Josoé de CarvalhoExplicaçãoO professor Italmar Navarro: ‘Gambá encontra alimento na cidade’‘‘O gambá é um dos animais mais primitivos da Terra, com milhares de anos, e por isso teve grande adaptação na Cidade.’’ Quem explica é o professor Italmar Teodorico Navarro, da área de Saúde Pública e Zoonoses da Universidade Estadual de Londrina (UEL). Segundo ele, o gambá, assim como a coruja e o morcego, por exemplo, são conhecidos como animais ‘‘sinantrópicos’’, que saem de seu habitat natural e passam a conviver entre seres humanos. ‘‘São os favelados da cidade.’’
A causa desse fenômeno, segundo ele, tem duas vias. De um lado o desmatamento acelerado destruiu a possibilidade de sobrevivência desses marsupiais no campo. De outro lado, a consciência de preservação que se criou hoje na cidade, onde praticamente não existe mais a caça indiscriminada de pássaros. Isso fez atrair, num primeiro momento, muitas espécies; em seguida, alguns de seus predadores.
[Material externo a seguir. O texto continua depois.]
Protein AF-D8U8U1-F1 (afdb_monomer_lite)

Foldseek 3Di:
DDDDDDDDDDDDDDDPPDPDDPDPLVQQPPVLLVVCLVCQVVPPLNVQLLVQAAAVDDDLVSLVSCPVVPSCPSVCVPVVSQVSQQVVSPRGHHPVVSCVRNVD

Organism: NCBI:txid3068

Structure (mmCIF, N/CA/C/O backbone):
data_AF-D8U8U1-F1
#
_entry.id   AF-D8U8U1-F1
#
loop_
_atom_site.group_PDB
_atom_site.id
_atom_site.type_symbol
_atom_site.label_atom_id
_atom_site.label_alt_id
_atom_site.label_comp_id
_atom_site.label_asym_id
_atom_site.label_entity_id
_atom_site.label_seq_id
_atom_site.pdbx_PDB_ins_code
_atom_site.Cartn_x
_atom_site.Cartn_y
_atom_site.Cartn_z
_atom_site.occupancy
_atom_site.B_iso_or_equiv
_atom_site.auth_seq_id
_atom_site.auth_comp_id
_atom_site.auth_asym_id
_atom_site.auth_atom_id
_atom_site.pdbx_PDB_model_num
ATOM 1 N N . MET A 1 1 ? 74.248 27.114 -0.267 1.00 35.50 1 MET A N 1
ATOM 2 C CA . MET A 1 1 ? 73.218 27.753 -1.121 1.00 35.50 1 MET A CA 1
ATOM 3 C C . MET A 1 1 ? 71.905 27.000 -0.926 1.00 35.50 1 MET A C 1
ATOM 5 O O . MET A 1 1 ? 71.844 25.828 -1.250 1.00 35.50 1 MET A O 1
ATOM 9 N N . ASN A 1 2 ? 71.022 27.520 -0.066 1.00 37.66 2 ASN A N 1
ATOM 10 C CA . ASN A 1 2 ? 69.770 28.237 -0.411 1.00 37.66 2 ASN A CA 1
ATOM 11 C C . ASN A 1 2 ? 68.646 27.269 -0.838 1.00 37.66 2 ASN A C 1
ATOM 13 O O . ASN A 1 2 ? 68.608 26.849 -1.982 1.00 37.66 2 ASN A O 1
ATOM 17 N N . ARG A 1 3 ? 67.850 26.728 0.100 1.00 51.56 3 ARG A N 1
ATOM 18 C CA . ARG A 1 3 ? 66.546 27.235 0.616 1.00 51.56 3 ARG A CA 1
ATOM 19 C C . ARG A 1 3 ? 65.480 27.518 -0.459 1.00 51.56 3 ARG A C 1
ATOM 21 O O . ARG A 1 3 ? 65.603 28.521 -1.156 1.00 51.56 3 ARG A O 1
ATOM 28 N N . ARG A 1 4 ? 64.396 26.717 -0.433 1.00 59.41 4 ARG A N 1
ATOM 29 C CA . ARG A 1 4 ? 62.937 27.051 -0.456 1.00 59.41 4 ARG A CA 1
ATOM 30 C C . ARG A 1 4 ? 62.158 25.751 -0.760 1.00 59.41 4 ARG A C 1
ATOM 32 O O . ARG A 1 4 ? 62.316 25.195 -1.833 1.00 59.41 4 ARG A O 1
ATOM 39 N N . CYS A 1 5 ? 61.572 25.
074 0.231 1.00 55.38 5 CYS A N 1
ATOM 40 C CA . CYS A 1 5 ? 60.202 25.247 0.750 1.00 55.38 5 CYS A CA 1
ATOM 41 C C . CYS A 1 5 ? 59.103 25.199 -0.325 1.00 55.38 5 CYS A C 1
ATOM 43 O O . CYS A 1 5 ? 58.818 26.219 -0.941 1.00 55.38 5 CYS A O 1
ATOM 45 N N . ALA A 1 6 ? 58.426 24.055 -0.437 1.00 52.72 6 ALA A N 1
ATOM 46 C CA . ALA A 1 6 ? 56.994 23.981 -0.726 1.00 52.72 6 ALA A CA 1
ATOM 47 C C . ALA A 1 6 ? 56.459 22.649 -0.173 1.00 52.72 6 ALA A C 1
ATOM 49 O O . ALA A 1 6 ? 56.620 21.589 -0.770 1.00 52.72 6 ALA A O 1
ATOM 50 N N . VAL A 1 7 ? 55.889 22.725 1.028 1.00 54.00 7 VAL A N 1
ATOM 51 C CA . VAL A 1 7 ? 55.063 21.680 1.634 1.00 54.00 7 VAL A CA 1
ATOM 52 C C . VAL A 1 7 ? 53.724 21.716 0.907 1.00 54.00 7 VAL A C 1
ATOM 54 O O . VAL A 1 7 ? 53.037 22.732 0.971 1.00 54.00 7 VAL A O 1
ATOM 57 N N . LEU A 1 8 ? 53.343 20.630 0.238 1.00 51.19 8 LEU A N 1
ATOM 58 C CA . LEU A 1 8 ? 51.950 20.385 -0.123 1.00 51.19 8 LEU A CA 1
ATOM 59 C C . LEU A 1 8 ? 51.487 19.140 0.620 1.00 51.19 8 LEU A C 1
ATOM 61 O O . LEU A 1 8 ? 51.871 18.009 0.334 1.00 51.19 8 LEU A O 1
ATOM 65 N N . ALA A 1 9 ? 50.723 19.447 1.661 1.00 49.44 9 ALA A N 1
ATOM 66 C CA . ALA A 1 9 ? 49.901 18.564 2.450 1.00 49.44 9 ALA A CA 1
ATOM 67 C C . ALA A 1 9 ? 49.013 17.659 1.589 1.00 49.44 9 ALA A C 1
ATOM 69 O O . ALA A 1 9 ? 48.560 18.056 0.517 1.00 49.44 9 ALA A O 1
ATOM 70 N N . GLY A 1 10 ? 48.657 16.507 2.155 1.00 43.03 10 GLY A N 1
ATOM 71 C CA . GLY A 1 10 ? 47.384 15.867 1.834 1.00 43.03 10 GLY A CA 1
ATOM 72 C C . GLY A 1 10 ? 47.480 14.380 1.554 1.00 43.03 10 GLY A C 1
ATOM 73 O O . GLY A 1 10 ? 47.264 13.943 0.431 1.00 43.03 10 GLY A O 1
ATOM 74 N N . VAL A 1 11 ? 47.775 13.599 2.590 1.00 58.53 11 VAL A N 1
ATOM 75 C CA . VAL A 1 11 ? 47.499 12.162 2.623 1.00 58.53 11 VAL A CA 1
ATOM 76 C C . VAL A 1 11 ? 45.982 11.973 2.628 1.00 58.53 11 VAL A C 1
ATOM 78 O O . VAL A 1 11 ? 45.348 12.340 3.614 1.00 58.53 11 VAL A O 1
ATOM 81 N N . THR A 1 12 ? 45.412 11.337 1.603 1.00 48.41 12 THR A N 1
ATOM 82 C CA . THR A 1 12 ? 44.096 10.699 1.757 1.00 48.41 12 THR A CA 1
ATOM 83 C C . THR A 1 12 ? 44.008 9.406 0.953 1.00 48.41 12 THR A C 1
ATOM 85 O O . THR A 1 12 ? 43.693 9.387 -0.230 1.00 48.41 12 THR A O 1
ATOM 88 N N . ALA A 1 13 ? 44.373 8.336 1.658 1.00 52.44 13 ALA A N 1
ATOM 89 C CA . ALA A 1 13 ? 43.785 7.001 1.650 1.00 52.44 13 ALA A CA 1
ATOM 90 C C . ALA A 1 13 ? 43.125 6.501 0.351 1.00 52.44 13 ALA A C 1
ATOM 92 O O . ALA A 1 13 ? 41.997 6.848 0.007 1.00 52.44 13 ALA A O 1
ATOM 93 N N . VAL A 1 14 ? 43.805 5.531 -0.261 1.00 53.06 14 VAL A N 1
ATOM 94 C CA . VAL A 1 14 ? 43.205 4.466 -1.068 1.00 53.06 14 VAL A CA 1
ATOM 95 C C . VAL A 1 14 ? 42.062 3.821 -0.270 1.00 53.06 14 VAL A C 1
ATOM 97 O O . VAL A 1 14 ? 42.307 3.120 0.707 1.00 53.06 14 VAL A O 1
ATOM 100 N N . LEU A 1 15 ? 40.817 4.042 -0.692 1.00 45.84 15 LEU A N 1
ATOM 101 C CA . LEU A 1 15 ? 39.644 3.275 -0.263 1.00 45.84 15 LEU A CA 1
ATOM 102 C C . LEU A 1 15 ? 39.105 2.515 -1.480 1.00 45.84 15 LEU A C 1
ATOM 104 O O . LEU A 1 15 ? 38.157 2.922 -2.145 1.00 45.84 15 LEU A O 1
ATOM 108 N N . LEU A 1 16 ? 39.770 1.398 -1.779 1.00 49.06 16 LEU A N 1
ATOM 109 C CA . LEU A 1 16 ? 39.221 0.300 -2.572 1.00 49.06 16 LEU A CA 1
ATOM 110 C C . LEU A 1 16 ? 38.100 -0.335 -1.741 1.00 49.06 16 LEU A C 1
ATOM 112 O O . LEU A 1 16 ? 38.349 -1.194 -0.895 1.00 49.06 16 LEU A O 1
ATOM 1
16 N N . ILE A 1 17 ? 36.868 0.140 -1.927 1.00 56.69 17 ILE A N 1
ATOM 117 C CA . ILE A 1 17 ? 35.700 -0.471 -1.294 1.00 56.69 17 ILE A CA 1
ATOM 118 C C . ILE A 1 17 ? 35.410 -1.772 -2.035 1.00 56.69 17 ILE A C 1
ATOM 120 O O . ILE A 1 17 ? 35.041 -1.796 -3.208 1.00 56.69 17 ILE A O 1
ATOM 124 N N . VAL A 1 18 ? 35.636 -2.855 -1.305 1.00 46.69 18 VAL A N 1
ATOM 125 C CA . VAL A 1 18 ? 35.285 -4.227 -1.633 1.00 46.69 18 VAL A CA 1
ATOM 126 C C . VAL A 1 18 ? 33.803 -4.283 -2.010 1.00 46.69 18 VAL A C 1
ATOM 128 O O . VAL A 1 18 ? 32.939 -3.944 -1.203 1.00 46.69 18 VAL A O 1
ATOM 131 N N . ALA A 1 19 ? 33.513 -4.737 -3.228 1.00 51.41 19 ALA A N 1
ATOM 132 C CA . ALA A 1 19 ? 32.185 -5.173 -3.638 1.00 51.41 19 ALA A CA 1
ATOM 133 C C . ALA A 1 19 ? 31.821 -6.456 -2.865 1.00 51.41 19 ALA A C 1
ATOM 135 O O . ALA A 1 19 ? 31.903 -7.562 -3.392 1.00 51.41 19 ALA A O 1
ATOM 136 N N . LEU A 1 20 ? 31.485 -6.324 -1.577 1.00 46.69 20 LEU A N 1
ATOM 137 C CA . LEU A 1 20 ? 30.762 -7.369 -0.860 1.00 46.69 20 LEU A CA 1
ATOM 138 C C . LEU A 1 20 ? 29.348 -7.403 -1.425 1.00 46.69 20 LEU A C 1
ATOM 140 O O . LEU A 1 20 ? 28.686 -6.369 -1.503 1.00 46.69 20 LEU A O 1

‘‘Hoje é mais fácil encontrar frutas e insetos na cidade do que no campo, criando um ecossistema próprio’’, diz o professor. Para o gambá, a situação ficou ainda melhor. Ele se alimenta de frutas, larvas, insetos e filhotes de animais, que existem em abundância na cidade. E seus predadores naturais, gatos e cães, praticamente não atacam porque são domesticados e alimentados pelos seus criadores.
Arquivo FolhaEi-loO gambá: marsupial bastante primitivo e ‘favelado’ de má fama
Em resumo: na cidade o gambá tem abrigo e alimento de sobra, sem que haja grandes ameaças para sua sobrevivência. Italmar Navarro considera essa situação como um desequilíbrio, mas para ele não será necessário um programa específico para diminuição desses animais. No máximo um controle mais apurado. ‘‘Esse crescimento é auto-limitado. Na hora em que começar a incomodar muito as pessoas vão reagir e o número acaba diminuindo.’’
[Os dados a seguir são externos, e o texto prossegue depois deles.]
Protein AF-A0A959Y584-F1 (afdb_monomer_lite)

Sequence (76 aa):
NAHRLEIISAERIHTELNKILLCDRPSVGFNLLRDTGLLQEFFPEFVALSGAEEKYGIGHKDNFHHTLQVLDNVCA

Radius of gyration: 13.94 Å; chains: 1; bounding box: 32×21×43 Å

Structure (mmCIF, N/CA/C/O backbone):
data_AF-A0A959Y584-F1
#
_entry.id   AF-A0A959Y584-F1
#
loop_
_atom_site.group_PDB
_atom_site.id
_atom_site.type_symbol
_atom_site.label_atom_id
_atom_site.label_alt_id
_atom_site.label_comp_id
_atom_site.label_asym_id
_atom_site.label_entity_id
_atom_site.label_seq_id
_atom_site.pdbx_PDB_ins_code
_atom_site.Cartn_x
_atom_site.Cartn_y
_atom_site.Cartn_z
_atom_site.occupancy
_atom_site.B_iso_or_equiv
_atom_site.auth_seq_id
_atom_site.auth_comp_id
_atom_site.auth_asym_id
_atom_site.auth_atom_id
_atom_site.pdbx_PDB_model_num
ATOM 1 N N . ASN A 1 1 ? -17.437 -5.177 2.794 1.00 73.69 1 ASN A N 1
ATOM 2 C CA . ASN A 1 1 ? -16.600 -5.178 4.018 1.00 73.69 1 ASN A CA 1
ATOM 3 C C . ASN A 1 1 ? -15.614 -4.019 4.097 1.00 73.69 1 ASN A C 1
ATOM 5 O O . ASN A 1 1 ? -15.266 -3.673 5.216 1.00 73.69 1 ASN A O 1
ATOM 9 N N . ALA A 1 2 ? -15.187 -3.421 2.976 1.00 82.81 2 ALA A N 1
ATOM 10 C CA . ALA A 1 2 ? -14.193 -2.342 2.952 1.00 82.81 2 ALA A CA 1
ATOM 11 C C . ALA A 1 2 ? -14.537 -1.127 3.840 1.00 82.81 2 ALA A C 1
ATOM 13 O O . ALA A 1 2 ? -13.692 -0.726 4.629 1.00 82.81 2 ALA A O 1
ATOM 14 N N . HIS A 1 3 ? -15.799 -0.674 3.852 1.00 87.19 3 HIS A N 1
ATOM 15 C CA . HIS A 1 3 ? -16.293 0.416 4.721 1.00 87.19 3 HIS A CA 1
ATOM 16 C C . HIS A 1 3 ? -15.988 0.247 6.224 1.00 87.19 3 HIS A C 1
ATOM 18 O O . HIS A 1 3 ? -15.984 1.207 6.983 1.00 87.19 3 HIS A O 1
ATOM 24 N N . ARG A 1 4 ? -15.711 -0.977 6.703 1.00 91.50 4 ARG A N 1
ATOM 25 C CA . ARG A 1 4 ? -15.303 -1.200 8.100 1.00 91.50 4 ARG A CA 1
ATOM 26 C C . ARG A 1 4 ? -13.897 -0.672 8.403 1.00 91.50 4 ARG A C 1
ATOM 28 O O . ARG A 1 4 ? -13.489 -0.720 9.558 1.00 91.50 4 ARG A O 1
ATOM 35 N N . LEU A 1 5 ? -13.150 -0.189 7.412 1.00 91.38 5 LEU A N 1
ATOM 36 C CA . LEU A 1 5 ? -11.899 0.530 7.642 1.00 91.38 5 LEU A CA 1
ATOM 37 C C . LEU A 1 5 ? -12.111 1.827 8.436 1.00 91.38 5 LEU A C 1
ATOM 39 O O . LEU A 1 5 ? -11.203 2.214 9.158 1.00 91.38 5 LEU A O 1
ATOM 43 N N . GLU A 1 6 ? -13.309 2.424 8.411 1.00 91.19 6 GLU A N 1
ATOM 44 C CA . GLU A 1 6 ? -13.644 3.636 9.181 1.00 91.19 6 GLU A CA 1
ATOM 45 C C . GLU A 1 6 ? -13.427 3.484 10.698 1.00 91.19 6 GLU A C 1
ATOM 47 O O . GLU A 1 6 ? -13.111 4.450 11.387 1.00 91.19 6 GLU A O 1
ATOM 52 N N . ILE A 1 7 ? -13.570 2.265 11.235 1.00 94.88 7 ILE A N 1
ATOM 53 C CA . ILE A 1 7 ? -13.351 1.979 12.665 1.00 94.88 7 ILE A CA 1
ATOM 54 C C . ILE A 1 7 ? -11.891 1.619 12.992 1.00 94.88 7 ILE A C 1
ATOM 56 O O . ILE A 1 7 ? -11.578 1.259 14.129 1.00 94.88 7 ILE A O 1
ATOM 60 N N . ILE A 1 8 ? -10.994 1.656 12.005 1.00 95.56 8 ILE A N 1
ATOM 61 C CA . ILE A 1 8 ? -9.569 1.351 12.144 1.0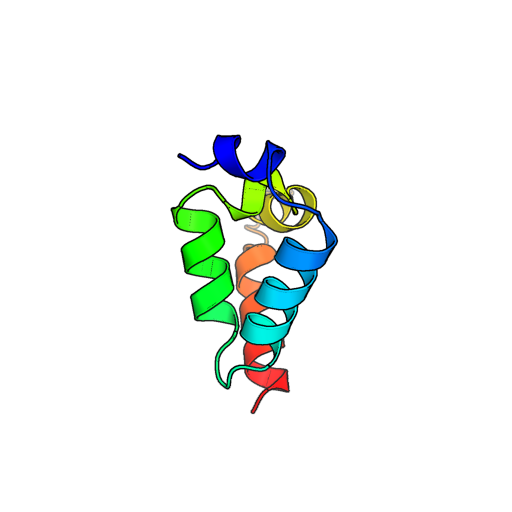0 95.56 8 ILE A CA 1
ATOM 62 C C . ILE A 1 8 ? -8.785 2.660 12.090 1.00 95.56 8 ILE A C 1
ATOM 64 O O . ILE A 1 8 ? -9.016 3.505 11.234 1.00 95.56 8 ILE A O 1
ATOM 68 N N . SER A 1 9 ? -7.825 2.839 13.000 1.00 96.69 9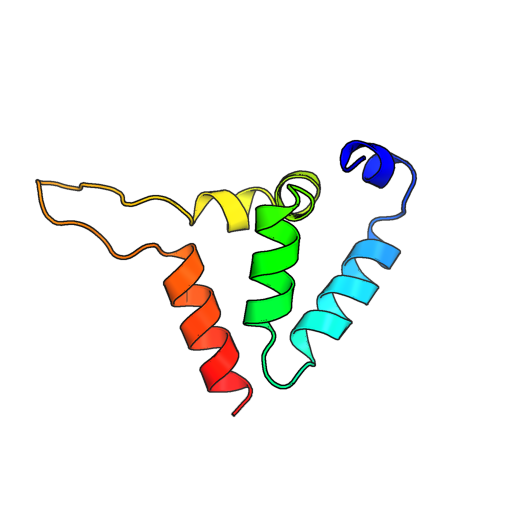 SER A N 1
ATOM 69 C CA . SER A 1 9 ? -6.982 4.034 12.974 1.00 96.69 9 SER A CA 1
ATOM 70 C C . SER A 1 9 ? -6.086 4.069 11.734 1.00 96.69 9 SER A C 1
ATOM 72 O O . SER A 1 9 ? -5.553 3.042 11.303 1.00 96.69 9 SER A O 1
ATOM 74 N N . ALA A 1 10 ? -5.846 5.277 11.218 1.00 95.31 10 ALA A N 1
ATOM 75 C CA . ALA A 1 10 ? -4.928 5.503 10.103 1.00 95.31 10 ALA A CA 1
ATOM 76 C C . ALA A 1 10 ? -3.516 4.952 10.386 1.00 95.31 10 ALA A C 1
ATOM 78 O O . ALA A 1 10 ? -2.904 4.363 9.503 1.00 95.31 10 ALA A O 1
ATOM 79 N N . GLU A 1 11 ? -3.041 5.039 11.635 1.00 97.69 11 GLU A N 1
ATOM 80 C CA . GLU A 1 11 ? -1.748 4.487 12.069 1.00 97.69 11 GLU A CA 1
ATOM 81 C C . GLU A 1 11 ? -1.629 2.977 11.799 1.00 97.69 11 GLU A C 1
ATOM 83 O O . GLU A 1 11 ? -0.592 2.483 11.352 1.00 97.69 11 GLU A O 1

O professor diz também que a pessoa que encontrar em casa o gambá, ou qualquer outro animal silvestre, pode até tentar capturá-lo. Mas sem nunca colocar a mão no animal, já que eles podem ser portadores de diversas doenças, como a leptospirose.
Navarro alerta também que, em caso de captura, quem deve ser acionado é a Autarquia Municipal da Saúde, e não o Ibama ou a Polícia Florestal. ‘‘Dentro do perímetro urbano é responsabilidade da saúde pública.’’
(Lúcio Horta)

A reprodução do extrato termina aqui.